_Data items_
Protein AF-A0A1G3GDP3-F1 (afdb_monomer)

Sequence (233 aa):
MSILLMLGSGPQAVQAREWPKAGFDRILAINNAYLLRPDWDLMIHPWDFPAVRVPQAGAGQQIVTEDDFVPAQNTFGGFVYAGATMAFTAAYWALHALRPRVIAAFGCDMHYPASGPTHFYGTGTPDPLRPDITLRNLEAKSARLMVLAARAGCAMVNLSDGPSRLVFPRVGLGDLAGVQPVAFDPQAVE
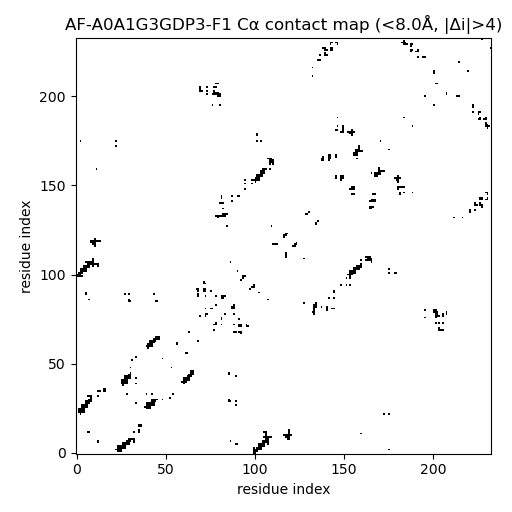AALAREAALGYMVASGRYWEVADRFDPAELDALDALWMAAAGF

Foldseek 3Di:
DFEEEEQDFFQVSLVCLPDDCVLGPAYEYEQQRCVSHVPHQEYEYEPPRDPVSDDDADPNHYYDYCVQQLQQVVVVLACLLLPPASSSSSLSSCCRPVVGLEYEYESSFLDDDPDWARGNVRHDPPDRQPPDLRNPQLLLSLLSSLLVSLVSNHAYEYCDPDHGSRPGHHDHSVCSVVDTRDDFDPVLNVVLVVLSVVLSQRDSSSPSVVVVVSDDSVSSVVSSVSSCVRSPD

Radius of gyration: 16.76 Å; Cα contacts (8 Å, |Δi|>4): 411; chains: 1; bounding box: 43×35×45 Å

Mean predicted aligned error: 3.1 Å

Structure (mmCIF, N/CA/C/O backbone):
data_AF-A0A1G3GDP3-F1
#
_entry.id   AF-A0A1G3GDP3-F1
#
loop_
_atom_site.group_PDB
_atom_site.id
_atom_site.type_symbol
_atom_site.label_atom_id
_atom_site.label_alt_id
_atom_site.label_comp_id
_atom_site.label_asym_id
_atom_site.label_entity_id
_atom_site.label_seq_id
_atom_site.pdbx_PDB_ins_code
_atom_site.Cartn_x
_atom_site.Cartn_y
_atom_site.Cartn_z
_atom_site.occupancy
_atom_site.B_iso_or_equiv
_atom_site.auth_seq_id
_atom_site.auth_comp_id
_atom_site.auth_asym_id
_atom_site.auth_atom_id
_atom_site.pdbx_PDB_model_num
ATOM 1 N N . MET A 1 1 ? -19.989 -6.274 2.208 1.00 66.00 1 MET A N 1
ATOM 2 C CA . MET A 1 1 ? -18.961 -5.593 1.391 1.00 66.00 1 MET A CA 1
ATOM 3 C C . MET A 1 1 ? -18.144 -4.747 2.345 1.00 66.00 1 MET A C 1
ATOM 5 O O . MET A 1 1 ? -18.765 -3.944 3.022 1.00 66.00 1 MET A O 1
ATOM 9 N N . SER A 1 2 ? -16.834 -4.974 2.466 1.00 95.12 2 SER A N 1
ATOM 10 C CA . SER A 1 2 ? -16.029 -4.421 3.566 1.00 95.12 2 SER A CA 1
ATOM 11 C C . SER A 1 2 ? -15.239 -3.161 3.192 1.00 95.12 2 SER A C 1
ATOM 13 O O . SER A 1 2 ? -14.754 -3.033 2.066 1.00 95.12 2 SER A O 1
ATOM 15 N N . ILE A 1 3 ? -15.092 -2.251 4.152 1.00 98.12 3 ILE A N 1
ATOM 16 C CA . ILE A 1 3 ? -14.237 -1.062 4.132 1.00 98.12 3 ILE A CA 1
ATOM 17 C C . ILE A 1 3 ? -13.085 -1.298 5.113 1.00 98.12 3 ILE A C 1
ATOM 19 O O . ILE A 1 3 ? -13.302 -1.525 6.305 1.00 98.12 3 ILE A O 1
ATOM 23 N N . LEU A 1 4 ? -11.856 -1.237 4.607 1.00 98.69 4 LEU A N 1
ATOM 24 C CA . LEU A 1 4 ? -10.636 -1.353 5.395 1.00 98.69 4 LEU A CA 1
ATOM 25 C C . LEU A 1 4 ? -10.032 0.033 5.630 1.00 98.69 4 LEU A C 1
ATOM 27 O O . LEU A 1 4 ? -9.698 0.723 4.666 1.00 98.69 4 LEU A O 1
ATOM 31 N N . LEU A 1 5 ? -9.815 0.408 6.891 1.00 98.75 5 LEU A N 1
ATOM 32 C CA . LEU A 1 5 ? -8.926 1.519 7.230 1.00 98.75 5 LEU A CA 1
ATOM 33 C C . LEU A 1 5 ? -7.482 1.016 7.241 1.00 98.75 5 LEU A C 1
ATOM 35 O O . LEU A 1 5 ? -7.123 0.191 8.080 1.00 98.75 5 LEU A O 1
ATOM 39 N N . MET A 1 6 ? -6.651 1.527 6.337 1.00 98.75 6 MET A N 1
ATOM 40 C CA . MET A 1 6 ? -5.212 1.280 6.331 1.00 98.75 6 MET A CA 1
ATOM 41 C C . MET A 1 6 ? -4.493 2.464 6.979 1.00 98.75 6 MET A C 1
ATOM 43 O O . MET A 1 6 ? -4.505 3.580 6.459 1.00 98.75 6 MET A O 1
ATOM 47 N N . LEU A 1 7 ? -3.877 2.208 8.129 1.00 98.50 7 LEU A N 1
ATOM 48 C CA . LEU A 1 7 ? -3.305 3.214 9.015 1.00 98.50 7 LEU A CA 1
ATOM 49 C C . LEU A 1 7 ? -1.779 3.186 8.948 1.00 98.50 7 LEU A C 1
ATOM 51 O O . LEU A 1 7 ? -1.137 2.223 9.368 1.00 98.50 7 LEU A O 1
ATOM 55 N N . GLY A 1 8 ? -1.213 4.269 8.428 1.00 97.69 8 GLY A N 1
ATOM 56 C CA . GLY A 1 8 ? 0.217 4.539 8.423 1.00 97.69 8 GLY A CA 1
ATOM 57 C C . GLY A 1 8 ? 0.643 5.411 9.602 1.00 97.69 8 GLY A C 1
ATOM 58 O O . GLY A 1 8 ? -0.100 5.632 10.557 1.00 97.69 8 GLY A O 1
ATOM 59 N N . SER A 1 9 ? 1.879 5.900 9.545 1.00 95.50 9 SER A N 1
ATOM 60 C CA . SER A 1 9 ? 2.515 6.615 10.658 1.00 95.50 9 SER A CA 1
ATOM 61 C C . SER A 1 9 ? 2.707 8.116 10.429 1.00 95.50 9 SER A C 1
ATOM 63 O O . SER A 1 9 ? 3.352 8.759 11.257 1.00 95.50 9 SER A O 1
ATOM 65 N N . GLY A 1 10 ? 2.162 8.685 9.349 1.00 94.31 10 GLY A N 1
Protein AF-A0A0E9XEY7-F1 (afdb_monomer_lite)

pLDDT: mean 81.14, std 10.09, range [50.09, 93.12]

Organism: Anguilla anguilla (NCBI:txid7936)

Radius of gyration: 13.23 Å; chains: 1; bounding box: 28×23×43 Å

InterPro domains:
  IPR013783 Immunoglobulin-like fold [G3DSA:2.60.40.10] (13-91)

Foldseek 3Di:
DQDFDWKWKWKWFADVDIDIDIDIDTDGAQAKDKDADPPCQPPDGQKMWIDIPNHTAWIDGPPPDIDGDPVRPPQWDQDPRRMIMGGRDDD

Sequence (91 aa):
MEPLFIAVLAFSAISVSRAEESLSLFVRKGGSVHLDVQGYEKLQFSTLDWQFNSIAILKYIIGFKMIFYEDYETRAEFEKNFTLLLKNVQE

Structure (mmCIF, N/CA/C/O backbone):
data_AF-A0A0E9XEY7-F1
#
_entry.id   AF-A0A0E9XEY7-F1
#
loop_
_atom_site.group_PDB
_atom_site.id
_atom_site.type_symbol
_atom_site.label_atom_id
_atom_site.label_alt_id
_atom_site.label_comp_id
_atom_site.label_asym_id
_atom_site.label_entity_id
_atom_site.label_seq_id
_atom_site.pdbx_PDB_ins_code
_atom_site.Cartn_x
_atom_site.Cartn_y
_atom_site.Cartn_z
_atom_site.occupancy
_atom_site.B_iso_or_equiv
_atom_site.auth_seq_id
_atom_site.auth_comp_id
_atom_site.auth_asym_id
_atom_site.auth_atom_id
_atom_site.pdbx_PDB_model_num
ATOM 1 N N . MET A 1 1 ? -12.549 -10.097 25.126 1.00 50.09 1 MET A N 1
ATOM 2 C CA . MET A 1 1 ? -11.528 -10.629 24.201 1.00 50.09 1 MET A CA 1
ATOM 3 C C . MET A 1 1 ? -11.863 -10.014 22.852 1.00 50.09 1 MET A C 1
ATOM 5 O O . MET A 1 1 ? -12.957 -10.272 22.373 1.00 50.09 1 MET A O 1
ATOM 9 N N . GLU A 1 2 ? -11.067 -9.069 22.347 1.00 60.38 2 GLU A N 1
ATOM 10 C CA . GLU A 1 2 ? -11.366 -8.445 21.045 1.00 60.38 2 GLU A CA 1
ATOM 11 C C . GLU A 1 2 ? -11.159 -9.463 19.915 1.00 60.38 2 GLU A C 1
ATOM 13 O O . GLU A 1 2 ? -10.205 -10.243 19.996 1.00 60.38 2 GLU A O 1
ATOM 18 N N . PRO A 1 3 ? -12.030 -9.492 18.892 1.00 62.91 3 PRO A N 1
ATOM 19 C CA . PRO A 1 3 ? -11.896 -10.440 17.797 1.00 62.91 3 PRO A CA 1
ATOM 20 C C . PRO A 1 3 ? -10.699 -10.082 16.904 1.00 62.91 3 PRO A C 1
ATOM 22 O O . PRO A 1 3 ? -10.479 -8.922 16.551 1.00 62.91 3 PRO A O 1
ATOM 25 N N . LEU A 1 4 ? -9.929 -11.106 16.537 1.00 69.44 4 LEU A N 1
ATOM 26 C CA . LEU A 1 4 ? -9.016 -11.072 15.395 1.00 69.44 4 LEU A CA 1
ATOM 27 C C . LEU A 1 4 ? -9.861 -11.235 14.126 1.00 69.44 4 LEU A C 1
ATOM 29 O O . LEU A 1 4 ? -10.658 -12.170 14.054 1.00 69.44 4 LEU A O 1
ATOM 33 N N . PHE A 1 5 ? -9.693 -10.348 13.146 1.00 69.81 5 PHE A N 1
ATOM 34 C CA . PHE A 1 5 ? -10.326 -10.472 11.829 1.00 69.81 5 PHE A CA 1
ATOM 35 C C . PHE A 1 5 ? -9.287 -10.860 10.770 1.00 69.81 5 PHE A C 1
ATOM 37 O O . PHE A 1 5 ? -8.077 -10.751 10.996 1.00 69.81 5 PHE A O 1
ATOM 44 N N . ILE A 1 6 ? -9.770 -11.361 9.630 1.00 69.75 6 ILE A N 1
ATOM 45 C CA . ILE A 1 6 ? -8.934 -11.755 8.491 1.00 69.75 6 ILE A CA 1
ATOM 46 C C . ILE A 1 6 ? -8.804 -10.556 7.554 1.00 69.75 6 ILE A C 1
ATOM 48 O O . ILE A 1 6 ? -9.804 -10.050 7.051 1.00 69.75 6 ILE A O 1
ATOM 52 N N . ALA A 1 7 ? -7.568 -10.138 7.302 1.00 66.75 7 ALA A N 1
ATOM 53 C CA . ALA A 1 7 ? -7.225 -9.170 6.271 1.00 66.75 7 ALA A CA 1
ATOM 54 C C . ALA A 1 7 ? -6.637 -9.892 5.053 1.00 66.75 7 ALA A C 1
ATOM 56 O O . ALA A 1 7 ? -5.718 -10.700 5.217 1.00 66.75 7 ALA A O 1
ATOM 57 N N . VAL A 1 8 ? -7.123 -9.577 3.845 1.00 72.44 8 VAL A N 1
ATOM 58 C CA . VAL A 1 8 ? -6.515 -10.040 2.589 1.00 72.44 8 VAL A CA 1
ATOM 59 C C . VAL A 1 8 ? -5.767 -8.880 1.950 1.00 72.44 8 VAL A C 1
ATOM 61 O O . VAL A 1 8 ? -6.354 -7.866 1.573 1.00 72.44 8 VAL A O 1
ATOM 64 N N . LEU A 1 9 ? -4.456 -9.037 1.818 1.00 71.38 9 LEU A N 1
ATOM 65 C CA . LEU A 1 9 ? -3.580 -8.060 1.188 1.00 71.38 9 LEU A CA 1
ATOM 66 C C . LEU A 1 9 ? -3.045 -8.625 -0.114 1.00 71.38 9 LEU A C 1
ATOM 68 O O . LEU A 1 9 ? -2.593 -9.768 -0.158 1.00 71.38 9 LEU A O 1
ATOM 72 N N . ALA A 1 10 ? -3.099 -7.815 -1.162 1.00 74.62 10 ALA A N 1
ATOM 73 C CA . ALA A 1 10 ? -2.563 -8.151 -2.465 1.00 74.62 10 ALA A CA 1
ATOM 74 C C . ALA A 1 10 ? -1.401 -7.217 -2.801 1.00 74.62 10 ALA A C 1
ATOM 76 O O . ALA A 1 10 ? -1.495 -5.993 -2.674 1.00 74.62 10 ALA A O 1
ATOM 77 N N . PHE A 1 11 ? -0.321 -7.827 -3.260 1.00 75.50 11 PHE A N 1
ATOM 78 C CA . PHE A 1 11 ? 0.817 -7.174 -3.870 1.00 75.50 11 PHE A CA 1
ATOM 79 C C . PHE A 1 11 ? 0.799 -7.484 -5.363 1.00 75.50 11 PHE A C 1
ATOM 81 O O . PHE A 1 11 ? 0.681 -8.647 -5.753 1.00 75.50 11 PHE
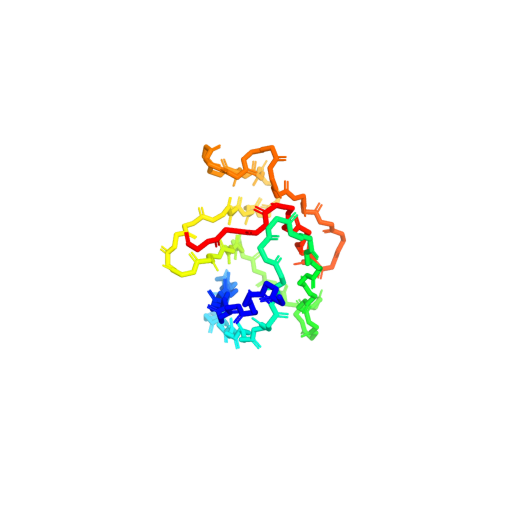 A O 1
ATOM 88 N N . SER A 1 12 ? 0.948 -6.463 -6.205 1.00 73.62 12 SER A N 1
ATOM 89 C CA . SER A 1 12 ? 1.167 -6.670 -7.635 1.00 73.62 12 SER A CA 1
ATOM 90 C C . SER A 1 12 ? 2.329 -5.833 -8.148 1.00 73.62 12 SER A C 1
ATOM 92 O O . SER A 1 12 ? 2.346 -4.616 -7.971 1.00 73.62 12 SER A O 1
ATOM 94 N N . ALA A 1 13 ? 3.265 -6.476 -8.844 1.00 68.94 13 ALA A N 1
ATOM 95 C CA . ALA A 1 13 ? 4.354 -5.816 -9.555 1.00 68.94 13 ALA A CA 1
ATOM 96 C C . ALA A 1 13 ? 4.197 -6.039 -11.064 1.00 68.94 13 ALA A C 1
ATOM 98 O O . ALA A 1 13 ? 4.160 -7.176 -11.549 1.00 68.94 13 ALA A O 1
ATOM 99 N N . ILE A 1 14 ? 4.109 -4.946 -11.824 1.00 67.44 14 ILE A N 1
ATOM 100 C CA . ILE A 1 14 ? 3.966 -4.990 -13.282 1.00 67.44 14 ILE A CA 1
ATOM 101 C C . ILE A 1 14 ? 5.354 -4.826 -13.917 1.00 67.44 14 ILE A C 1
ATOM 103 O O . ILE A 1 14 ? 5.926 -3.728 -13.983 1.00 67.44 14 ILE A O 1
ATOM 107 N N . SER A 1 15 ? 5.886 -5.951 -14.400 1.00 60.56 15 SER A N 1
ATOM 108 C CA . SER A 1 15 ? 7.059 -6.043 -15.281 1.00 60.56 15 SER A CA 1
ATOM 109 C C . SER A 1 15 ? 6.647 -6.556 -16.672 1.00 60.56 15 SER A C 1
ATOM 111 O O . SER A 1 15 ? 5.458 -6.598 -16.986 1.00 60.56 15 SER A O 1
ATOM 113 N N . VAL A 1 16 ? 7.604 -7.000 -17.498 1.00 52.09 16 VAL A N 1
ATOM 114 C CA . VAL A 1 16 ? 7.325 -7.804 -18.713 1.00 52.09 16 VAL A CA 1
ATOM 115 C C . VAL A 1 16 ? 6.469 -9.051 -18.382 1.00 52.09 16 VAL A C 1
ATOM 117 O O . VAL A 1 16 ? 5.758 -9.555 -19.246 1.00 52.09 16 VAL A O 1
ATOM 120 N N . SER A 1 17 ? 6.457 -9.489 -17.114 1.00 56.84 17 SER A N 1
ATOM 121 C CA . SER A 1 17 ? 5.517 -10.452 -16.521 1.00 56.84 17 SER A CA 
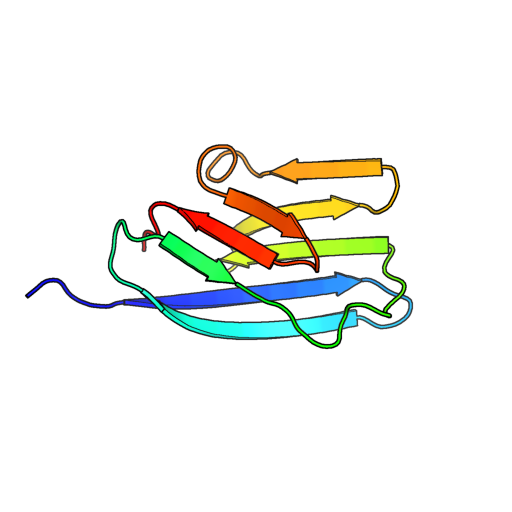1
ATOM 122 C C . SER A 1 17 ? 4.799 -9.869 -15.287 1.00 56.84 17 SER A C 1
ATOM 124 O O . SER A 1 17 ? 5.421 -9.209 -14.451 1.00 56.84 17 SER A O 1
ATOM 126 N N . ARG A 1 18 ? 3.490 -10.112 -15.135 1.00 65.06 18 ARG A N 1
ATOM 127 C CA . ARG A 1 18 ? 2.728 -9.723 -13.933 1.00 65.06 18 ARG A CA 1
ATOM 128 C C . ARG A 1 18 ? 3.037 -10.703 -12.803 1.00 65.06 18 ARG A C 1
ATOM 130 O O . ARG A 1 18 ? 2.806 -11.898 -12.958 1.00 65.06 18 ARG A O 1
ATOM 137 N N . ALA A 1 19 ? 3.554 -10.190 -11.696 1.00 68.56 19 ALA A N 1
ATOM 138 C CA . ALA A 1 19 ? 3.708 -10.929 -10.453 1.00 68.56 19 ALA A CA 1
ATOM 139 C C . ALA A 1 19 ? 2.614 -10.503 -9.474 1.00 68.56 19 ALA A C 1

_Exercise directions_
Across the entries above, how many lines carry the word "chains"? Write only the number.

_The answer_
2